A growing consensus by Western multinationals around standards of corporate behavior accompanies an increasingly commercial and risk-focused approach to the allocation of compliance budgets. Viewed through another lens, though, we are entering an era of greater fragmentation in the anti-corruption field. The BRICS countries and Southern powerhouses are implicitly questioning the premise of existing corruption laws, which focus on paying bribes to secure commercial advantage and are responsive to internal corporate controls. When the definition of corruption is widened from paying bribes for contracts or services to encompass the abuse of power for personal gain, the issue looks rather different. Western cultures with strong legal systems and good government capacity tend to subject their citizens to fewer demands for bribes by government officials, but they arguably use equally insidious techniques to drive competitive advantage. The U.S. lobbying system and the British education system are only two examples of systemic and privileged access to power. American public opinion about the level of corruption in political parties is at a level similar to those in Pakistan and the Democratic Republic of the Congo. It is no coincidence that an anti-corruption crackdown is focused on pharmaceuticals in China, where rising healthcare and medicine costs, driven by multinational drug companies, have become a major source of public anger. From a Western standpoint, it easy to see China’s anti-corruption crackdown as more politically motivated than the investigation of FCPA violations in the U.S. However, every government makes political choices about which aspects of corruption are important, and which cases to pursue.

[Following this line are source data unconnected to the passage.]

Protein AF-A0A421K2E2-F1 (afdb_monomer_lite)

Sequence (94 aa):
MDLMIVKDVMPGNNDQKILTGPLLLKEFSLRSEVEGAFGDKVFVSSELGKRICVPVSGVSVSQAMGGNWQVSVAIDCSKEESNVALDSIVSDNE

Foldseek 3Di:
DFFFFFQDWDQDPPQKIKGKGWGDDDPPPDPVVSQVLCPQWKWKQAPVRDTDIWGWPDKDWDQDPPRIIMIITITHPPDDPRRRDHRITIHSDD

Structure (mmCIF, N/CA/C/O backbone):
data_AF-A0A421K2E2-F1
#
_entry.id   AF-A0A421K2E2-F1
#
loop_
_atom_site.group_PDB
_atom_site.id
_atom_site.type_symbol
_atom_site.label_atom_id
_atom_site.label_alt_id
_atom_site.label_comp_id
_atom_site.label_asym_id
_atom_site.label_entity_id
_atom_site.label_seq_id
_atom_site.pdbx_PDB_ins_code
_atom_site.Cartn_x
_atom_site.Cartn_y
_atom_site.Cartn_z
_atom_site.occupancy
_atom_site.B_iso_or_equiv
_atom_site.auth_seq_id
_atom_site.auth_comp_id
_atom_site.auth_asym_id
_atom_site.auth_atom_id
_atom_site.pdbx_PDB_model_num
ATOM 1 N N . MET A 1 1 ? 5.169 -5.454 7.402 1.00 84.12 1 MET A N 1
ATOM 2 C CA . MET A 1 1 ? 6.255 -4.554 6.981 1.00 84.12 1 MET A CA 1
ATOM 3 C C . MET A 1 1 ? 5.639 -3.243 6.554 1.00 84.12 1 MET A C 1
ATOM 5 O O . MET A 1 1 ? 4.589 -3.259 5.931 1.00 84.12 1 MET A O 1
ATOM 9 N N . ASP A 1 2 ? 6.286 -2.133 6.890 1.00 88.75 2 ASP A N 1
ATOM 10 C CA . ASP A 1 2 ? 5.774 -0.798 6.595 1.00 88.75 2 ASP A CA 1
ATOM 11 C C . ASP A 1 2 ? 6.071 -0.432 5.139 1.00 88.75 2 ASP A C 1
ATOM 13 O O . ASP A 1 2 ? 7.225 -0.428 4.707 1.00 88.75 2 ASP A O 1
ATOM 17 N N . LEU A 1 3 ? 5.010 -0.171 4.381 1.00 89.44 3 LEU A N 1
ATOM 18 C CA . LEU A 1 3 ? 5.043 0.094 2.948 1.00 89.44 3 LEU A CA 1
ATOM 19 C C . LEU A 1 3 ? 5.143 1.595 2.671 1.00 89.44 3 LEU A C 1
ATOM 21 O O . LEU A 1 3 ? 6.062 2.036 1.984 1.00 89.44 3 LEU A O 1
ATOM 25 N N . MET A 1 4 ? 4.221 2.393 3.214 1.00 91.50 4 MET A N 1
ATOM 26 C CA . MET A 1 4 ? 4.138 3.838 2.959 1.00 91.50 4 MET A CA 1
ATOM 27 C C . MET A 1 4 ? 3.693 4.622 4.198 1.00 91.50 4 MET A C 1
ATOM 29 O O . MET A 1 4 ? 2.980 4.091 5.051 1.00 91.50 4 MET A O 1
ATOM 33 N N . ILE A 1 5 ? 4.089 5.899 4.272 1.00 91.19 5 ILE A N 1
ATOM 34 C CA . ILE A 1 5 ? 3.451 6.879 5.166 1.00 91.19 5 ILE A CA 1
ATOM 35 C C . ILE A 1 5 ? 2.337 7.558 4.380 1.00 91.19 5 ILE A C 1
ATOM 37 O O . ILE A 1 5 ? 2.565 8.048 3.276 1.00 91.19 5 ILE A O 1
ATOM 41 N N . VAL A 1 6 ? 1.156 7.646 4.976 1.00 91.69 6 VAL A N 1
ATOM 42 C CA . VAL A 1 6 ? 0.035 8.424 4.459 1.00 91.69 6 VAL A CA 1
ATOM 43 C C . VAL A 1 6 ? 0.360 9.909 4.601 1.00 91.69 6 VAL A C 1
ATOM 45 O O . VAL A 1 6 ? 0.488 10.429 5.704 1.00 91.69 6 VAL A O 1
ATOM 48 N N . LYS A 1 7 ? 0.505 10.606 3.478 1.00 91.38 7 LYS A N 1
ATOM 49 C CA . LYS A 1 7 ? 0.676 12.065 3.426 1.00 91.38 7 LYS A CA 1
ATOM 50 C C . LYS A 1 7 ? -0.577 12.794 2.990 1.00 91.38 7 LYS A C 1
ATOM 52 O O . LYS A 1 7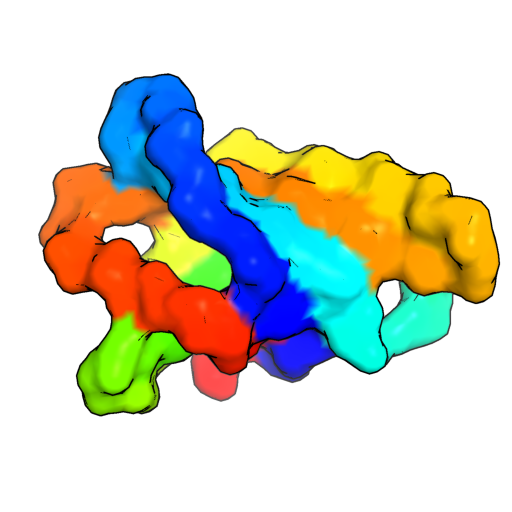 ? -0.701 13.978 3.283 1.00 91.38 7 LYS A O 1
ATOM 57 N N . ASP A 1 8 ? -1.481 12.092 2.324 1.00 90.31 8 ASP A N 1
ATOM 58 C CA . ASP A 1 8 ? -2.769 12.627 1.931 1.00 90.31 8 ASP A CA 1
ATOM 59 C C . ASP A 1 8 ? -3.839 11.532 1.956 1.00 90.31 8 ASP A C 1
ATOM 61 O O . ASP A 1 8 ? -3.551 10.356 1.706 1.00 90.31 8 ASP A O 1
ATOM 65 N N . VAL A 1 9 ? -5.068 11.935 2.265 1.00 89.62 9 VAL A N 1
ATOM 66 C CA . VAL A 1 9 ? -6.254 11.076 2.298 1.00 89.62 9 VAL A CA 1
ATOM 67 C C . VAL A 1 9 ? -7.342 11.764 1.493 1.00 89.62 9 VAL A C 1
ATOM 69 O O . VAL A 1 9 ? -7.960 12.725 1.948 1.00 89.62 9 VAL A O 1
ATOM 72 N N . MET A 1 10 ? -7.601 11.250 0.297 1.00 89.38 10 MET A N 1
ATOM 73 C CA . MET A 1 10 ? -8.629 11.787 -0.588 1.00 89.38 10 MET A CA 1
ATOM 74 C C . MET A 1 10 ? -9.857 10.870 -0.602 1.00 89.38 10 MET A C 1
ATOM 76 O O . MET A 1 10 ? -9.708 9.649 -0.531 1.00 89.38 10 MET A O 1
ATOM 80 N N . PRO A 1 11 ? -11.081 11.405 -0.722 1.00 86.75 11 PRO A N 1
ATOM 81 C CA . PRO A 1 11 ? -12.250 10.577 -0.991 1.00 86.75 11 PRO A CA 1
ATOM 82 C C . PRO A 1 11 ? -12.153 9.965 -2.398 1.00 86.75 11 PRO A C 1
ATOM 84 O O . PRO A 1 11 ? -11.831 10.653 -3.367 1.00 86.75 11 PRO A O 1
ATOM 87 N N . GLY A 1 12 ? -12.419 8.664 -2.498 1.00 82.06 12 GLY A N 1
ATOM 88 C CA . GLY A 1 12 ? -12.545 7.922 -3.751 1.00 82.06 12 GLY A CA 1
ATOM 89 C C . GLY A 1 12 ? -14.008 7.701 -4.149 1.00 82.06 12 GLY A C 1
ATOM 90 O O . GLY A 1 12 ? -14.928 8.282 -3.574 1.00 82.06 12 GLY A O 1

Corruption is about the abuse of power. It is by nature highly mutable, open to interpretation, and subject to political risk. The past decade has seen the emergence of a procedural framework to measure and tackle the payment of bribes to government officials by corporate employees. This framework is useful and overdue, but it will not form the basis of an international anti-corruption standard in the foreseeable future. Instead, compliance departments need to get to grips with a new world order in which the national level anti-corruption agenda is key. Understanding corruption risk now requires a deeper dive into strategic, commercial and political considerations. Compliance needs to move out of the compliance department and become central to the corporate agenda.